Re: [PATCH 2/2] x86/mce/amd: Ensure quirks are applied in resume path as well

From: Borislav Petkov
Date: Wed Jan 09 2019 - 17:08:55 EST


On Mon, Jan 07, 2019 at 10:37:24AM +0000, S, Shirish wrote:
> This patch adds threshold quirk applicable for family 15

Same issue with "This patch" here.

> in resume path as well, since mce_amd_feature_init()
> does not have quirks applied when originating from mce_syscore_resume(),
> resulting in the below message at every successful resume:
>
> "[Firmware Bug]: cpu 0, invalid threshold interrupt offset ..."
>
> Signed-off-by: Shirish S <shirish.s@xxxxxxx>
> ---
> arch/x86/kernel/cpu/mce/amd.c | 34 ++++++++++++++++++++++++++++++++++
> 1 file changed, 34 insertions(+)
>
> diff --git a/arch/x86/kernel/cpu/mce/amd.c b/arch/x86/kernel/cpu/mce/amd.c
> index 89298c8..27cbf66 100644
> --- a/arch/x86/kernel/cpu/mce/amd.c
> +++ b/arch/x86/kernel/cpu/mce/amd.c
> @@ -545,6 +545,34 @@ prepare_threshold_block(unsigned int bank, unsigned int block, u32 addr,
> return offset;
> }
>
> +void disable_err_thresholding(struct cpuinfo_x86 *c)
> +{
> + int i;
> + u64 hwcr;
> + bool need_toggle;
> + u32 msrs[] = {
> + 0x00000413, /* MC4_MISC0 */
> + 0xc0000408, /* MC4_MISC1 */
> + };
> +
> + if (c->x86_model >= 0x10 && c->x86_model <= 0x7f) {

You can save yourself an indentation level by reversing the logic here:

if (c->x86 != 0x15)
return;

Also, I'm wondering if you simply can't do

if (c->x86_model < 0x10)
return;

The assumption being that all the models - even after 0x7f - are highly
unlikely to get MC4_MISC thresholding supported, all of a sudden.
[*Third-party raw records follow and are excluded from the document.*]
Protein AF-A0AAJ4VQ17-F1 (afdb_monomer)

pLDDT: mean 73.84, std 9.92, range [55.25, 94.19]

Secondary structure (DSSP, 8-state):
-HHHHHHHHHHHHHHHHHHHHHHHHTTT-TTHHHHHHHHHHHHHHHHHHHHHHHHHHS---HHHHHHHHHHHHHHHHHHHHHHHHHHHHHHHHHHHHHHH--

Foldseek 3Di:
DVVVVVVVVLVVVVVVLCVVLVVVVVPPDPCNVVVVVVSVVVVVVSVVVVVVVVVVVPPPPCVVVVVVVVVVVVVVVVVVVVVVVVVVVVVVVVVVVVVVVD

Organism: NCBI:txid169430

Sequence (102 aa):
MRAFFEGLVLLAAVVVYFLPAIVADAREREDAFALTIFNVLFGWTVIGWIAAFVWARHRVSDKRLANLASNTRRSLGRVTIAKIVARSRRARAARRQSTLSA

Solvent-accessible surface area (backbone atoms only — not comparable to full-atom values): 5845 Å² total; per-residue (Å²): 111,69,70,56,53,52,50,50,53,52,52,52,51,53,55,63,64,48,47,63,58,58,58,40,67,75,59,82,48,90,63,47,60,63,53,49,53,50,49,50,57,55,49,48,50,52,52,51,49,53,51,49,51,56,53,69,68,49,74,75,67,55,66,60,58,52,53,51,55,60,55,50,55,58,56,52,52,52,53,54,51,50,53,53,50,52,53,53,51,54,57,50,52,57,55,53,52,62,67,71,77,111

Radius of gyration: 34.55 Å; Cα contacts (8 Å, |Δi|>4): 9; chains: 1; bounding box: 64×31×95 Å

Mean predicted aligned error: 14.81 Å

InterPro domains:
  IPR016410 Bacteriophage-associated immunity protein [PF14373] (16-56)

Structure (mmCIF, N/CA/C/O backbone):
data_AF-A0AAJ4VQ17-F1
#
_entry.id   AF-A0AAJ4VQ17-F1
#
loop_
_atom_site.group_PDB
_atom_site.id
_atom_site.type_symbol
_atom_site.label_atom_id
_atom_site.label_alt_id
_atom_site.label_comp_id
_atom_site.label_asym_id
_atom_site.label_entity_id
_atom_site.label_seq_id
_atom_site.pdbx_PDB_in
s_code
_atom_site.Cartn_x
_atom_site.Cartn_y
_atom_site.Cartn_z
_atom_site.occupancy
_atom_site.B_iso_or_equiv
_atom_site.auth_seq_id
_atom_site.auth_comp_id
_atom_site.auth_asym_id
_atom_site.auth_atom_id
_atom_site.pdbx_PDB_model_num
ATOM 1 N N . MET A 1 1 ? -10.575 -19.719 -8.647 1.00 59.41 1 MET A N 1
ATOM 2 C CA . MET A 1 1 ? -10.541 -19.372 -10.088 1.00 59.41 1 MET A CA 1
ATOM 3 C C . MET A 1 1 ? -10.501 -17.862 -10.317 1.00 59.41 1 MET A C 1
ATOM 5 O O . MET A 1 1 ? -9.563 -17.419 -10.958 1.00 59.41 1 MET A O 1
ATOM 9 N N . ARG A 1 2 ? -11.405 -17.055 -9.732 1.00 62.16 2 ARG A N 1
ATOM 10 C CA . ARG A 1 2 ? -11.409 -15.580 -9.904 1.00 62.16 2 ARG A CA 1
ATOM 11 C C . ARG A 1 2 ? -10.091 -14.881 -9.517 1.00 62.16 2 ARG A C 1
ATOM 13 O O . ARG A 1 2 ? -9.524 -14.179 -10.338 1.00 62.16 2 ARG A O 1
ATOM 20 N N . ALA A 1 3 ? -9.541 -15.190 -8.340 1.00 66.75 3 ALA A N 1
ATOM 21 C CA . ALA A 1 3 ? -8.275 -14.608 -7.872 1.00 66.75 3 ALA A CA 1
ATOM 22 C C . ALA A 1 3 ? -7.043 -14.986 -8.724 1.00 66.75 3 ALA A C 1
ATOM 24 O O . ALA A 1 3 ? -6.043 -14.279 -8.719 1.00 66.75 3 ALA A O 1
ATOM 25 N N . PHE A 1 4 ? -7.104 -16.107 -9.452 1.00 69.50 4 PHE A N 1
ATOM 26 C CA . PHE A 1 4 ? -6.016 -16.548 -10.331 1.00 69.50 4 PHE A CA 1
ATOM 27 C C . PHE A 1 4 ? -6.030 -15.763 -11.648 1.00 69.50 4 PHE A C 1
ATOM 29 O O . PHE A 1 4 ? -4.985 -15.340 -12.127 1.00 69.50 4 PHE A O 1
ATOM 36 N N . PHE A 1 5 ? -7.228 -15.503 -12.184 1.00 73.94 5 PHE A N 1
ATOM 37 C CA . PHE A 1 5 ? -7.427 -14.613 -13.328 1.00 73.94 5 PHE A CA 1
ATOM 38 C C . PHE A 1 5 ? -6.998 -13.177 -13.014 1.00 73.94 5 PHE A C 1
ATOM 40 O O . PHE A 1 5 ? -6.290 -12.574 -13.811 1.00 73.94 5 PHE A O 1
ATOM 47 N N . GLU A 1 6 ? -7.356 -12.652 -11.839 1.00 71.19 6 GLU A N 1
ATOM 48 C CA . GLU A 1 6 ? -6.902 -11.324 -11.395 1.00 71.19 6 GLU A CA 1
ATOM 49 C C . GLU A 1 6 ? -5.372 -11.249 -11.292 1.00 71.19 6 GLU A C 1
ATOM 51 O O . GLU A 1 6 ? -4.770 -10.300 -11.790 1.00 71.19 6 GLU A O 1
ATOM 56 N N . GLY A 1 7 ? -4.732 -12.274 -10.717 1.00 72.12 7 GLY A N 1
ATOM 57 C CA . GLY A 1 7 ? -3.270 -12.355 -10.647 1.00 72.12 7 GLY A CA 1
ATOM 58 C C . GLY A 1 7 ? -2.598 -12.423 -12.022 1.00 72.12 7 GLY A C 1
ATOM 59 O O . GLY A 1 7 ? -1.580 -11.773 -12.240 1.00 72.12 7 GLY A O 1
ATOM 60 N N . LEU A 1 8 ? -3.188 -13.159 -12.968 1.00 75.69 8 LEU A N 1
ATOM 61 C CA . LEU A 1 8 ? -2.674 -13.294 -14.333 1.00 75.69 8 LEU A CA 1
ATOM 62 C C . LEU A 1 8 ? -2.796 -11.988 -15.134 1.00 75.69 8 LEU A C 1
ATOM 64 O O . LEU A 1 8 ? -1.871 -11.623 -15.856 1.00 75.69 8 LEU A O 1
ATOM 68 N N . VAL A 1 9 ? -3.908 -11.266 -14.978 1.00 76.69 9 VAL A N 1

Might
wanna run it by HW guys first though.

> + rdmsrl(MSR_K7_HWCR, hwcr);
> +
> + /* McStatusWrEn has to be set */
> + need_toggle = !(hwcr & BIT(18));
> +
> + if (need_toggle)
> + wrmsrl(MSR_K7_HWCR, hwcr | BIT(18));
> +
> + /* Clear CntP bit safely */
> + for (i = 0; i < ARRAY_SIZE(msrs); i++)
> + msr_clear_bit(msrs[i], 62);
> +
> + /* restore old settings */
> + if (need_toggle)
> + wrmsrl(MSR_K7_HWCR, hwcr);
> + }

So you copied the same code from __mcheck_cpu_apply_quirks().

No.

In a first patch, you carve that CntP clearing code in a separate
function disable_err_thresholding() like you've done before.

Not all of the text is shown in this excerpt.